Ross Clark Ross Clark

Donald Trump’s migrant policy shows he has finally gone too far

Historians will still be asking in 100 years’ time why public outrage did not do Donald Trump more harm. How come he could keep seeming to offend three-quarters of America yet still end up with half the vote? The answer, I think, is that his opponents kept falling into the same trap: they kept over-reacting. Mildly-objectionable comments and policies were met with full-on Twitter storms, making his opponents end up looking like the ones who were deranged. When you went back and thought about what Trump had actually said he kept coming across, if not reasonable, then as less unreasonable than the voices raging against him. You found yourself asking: it might be a waste of concrete, it might do nothing to deal with the problem of migrants overstaying their visas, but is building a border wall with Mexico really such an outrage when previous presidents have part-built a fence, as have many other countries in the world? Is it really that unreasonable to place a temporary ban on travellers from countries where law and order has broken down and you can’t vet visa applicants? As for ‘grabbing a pussy’, the outrage merely served to remind the public of Bill Clinton’s behaviour in the White House, with which his wife seemed to have little issue.

But surely not even Donald Trump is going to get away with today’s photographs of children in cages at a migration detention centre in Texas. These aren’t terror suspects rounded up in Iraq and Afghanistan and bundled into the legal black hole of Guantanamo – they are kids in nappies. If you have a problem with illegal migrants, round them up and send them back – the wider world is not going to bat an ethical eyelid at that, no matter how much liberals scream or even advance reasoned arguments for a liberal immigration policy. Virtually every country, to a greater or lesser extent has an exclusionary immigration policy which involves forced returns. But to confiscate children and lock them up without their parents? That deserves to be seen for what it is: a cruel and unusual punishment.

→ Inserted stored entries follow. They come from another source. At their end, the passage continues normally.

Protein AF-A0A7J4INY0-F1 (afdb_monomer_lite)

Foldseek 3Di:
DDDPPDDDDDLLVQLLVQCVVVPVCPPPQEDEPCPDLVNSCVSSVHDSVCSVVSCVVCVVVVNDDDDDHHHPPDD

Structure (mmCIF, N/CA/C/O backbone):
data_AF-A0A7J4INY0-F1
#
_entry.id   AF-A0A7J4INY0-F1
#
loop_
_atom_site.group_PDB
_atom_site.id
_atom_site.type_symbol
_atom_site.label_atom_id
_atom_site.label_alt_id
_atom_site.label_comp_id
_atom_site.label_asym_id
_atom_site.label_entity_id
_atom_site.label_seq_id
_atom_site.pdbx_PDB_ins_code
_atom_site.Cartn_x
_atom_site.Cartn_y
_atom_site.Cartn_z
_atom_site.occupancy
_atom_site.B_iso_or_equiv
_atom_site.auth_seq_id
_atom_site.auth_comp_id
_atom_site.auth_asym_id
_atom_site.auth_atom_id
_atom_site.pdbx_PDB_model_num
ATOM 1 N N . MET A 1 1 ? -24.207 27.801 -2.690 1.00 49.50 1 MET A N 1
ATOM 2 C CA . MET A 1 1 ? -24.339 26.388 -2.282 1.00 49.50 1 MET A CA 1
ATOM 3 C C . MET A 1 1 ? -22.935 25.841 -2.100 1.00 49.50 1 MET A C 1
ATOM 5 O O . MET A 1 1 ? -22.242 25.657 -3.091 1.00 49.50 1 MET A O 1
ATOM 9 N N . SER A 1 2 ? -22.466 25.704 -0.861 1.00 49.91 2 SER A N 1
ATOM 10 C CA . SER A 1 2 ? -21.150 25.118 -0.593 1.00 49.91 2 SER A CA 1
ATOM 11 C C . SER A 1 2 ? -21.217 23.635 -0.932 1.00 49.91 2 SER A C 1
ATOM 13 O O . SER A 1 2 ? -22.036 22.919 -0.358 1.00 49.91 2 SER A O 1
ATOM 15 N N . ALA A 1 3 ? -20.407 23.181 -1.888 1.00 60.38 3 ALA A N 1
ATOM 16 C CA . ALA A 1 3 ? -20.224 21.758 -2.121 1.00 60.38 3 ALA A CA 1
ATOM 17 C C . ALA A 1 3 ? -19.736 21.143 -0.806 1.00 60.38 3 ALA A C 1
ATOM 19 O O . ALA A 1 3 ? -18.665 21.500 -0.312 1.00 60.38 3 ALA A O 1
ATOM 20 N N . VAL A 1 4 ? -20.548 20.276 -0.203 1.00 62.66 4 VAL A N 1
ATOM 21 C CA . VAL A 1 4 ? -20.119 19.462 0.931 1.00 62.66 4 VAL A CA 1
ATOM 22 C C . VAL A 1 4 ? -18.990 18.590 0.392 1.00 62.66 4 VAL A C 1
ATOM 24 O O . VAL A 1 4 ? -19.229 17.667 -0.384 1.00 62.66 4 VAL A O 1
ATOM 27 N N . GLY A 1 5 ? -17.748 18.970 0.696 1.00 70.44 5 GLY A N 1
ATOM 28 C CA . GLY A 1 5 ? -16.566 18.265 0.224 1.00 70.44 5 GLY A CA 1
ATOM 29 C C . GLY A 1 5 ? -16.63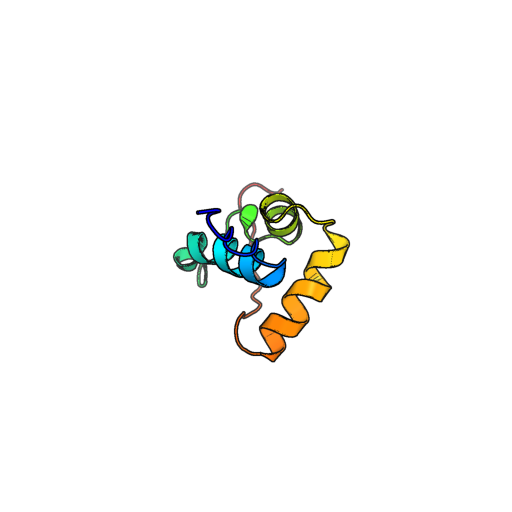5 16.819 0.690 1.00 70.44 5 GLY A C 1
ATOM 30 O O . GLY A 1 5 ? -16.805 16.562 1.881 1.00 70.44 5 GLY A O 1
ATOM 31 N N . GLN A 1 6 ? -16.549 15.883 -0.251 1.00 75.25 6 GLN A N 1
ATOM 32 C CA . GLN A 1 6 ? -16.553 14.459 0.055 1.00 75.25 6 GLN A CA 1
ATOM 33 C C . GLN A 1 6 ? -15.434 14.176 1.075 1.00 75.25 6 GLN A C 1
ATOM 35 O O . GLN A 1 6 ? -14.310 14.659 0.878 1.00 75.25 6 GLN A O 1
ATOM 40 N N . PRO A 1 7 ? -15.721 13.477 2.189 1.00 82.38 7 PRO A N 1
ATOM 41 C CA . PRO A 1 7 ? -14.731 13.273 3.234 1.00 82.38 7 PRO A CA 1
ATOM 42 C C . PRO A 1 7 ? -13.511 12.561 2.650 1.00 82.38 7 PRO A C 1
ATOM 44 O O . PRO A 1 7 ? -13.635 11.598 1.892 1.00 82.38 7 PRO A O 1
ATOM 47 N N . ARG A 1 8 ? -12.316 13.063 2.982 1.00 85.12 8 ARG A N 1
ATOM 48 C CA . ARG A 1 8 ? -11.068 12.457 2.517 1.00 85.12 8 ARG A CA 1
ATOM 49 C C . ARG A 1 8 ? -11.002 11.017 3.047 1.00 85.12 8 ARG A C 1
ATOM 51 O O . ARG A 1 8 ? -11.157 10.846 4.257 1.00 85.12 8 ARG A O 1
ATOM 58 N N . PRO A 1 9 ? -10.731 10.012 2.194 1.00 93.25 9 PRO A N 1
ATOM 59 C CA . PRO A 1 9 ? -10.660 8.625 2.633 1.00 93.25 9 PRO A CA 1
ATOM 60 C C . PRO A 1 9 ? -9.646 8.448 3.766 1.00 93.25 9 PRO A C 1
ATOM 62 O O . PRO A 1 9 ? -8.561 9.052 3.747 1.00 93.25 9 PRO A O 1
ATOM 65 N N . GLY A 1 10 ? -9.996 7.614 4.742 1.00 95.12 10 GLY A N 1
ATOM 66 C CA . GLY A 1 10 ? -9.108 7.221 5.824 1.00 95.12 10 GLY A CA 1
ATOM 67 C C . GLY A 1 10 ? -7.913 6.412 5.320 1.00 95.12 10 GLY A C 1
ATOM 68 O O . GLY A 1 10 ? -7.722 6.176 4.126 1.00 95.12 10 GLY A O 1
ATOM 69 N N . VAL A 1 11 ? -7.026 6.032 6.239 1.00 96.06 11 VAL A N 1
ATOM 70 C CA . VAL A 1 11 ? -5.777 5.348 5.867 1.00 96.06 11 VAL A CA 1
ATOM 71 C C . VAL A 1 11 ? -6.062 3.996 5.213 1.00 96.06 11 VAL A C 1
ATOM 73 O O . VAL A 1 11 ? -5.449 3.682 4.199 1.00 96.06 11 VAL A O 1
ATOM 76 N N . GLN A 1 12 ? -7.001 3.216 5.756 1.00 96.38 12 GLN A N 1
ATOM 77 C CA . GLN A 1 12 ? -7.325 1.889 5.229 1.00 96.38 12 GLN A CA 1
ATOM 78 C C . GLN A 1 12 ? -7.968 1.966 3.842 1.00 96.38 12 GLN A C 1
ATOM 80 O O . GLN A 1 12 ? -7.584 1.201 2.960 1.00 96.38 12 GLN A O 1
ATOM 85 N N . GLU A 1 13 ? -8.862 2.928 3.595 1.00 96.25 13 GLU A N 1
ATOM 86 C CA . GLU A 1 13 ? -9.437 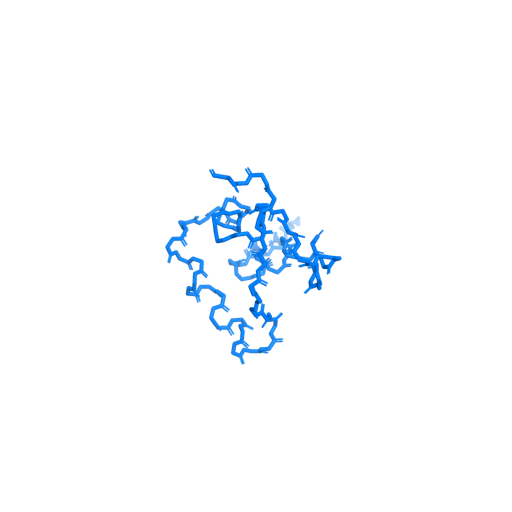3.129 2.264 1.00 96.25 13 GLU A CA 1
ATOM 87 C C . GLU A 1 13 ? -8.371 3.545 1.250 1.00 96.25 13 GLU A C 1
ATOM 89 O O . GLU A 1 13 ? -8.354 3.036 0.132 1.00 96.25 13 GLU A O 1
ATOM 94 N N . ARG A 1 14 ? -7.430 4.419 1.637 1.00 97.31 14 ARG A N 1
ATOM 95 C CA . ARG A 1 14 ? -6.300 4.773 0.764 1.00 97.31 14 ARG A CA 1
ATOM 96 C C . ARG A 1 14 ? -5.398 3.573 0.471 1.00 97.31 14 ARG A C 1
ATOM 98 O O . ARG A 1 14 ? -4.930 3.451 -0.656 1.00 97.31 14 ARG A O 1
ATOM 105 N N . ILE A 1 15 ? -5.185 2.679 1.441 1.00 97.50 15 ILE A N 1
ATOM 106 C CA . ILE A 1 15 ? -4.449 1.425 1.220 1.00 97.50 15 ILE A CA 1
ATOM 107 C C . ILE A 1 15 ? -5.199 0.541 0.216 1.00 97.50 15 ILE A C 1
ATOM 109 O O . ILE A 1 15 ? -4.580 0.076 -0.734 1.00 97.50 15 ILE A O 1
ATOM 113 N N . LEU A 1 16 ? -6.515 0.341 0.365 1.00 96.69 16 LEU A N 1
ATOM 114 C CA . LEU A 1 16 ? -7.303 -0.447 -0.599 1.00 96.69 16 LEU A CA 1
ATOM 115 C C . LEU A 1 16 ? -7.239 0.139 -2.008 1.00 96.69 16 LEU A C 1
ATOM 117 O O . LEU A 1 16 ? -7.059 -0.603 -2.968 1.00 96.69 16 LEU A O 1
ATOM 121 N N . LEU A 1 17 ? -7.362 1.462 -2.130 1.00 96.06 17 LEU A N 1
ATOM 122 C CA . LEU A 1 17 ? -7.276 2.150 -3.416 1.00 96.06 17 LEU A CA 1
ATOM 123 C C . LEU A 1 17 ? -5.904 1.965 -4.068 1.00 96.06 17 LEU A C 1
ATOM 125 O O . LEU A 1 17 ? -5.856 1.657 -5.252 1.00 96.06 17 LEU A O 1
ATOM 129 N N . HIS A 1 18 ? -4.814 2.084 -3.302 1.00 97.44 18 HIS A N 1
ATOM 130 C CA . HIS A 1 18 ? -3.461 1.804 -3.795 1.00 97.44 18 HIS A CA 1
ATOM 131 C C . HIS A 1 18 ? -3.318 0.351 -4.255 1.00 97.44 18 HIS A C 1
ATOM 133 O O . HIS A 1 18 ? -2.865 0.096 -5.363 1.00 97.44 18 HIS A O 1
ATOM 139 N N . LEU A 1 19 ? -3.738 -0.614 -3.432 1.00 96.50 19 LEU A N 1
ATOM 140 C CA . LEU A 1 19 ? -3.591 -2.043 -3.729 1.00 96.50 19 LEU A CA 1
ATOM 141 C C . LEU A 1 19 ? -4.464 -2.511 -4.903 1.00 96.50 19 LEU A C 1
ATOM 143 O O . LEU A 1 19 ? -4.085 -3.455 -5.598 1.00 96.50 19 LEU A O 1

That Trump himself is reported to be uncomfortable with the policy and is only using it in an attempt to force the Senate into approving his wall, is not going to make things better. It merely makes Trump seem like a latter-day Pied Piper, but without a good tune.

The irony is that Donald Trump finally seemed to be rising above many of his detractors on North Korea, and was exposing hypocrisy on the part of G7 leaders who claimed to stand up for free trade. Either the child detention policy will be dropped by the end of the week – or it will do the US President serious damage.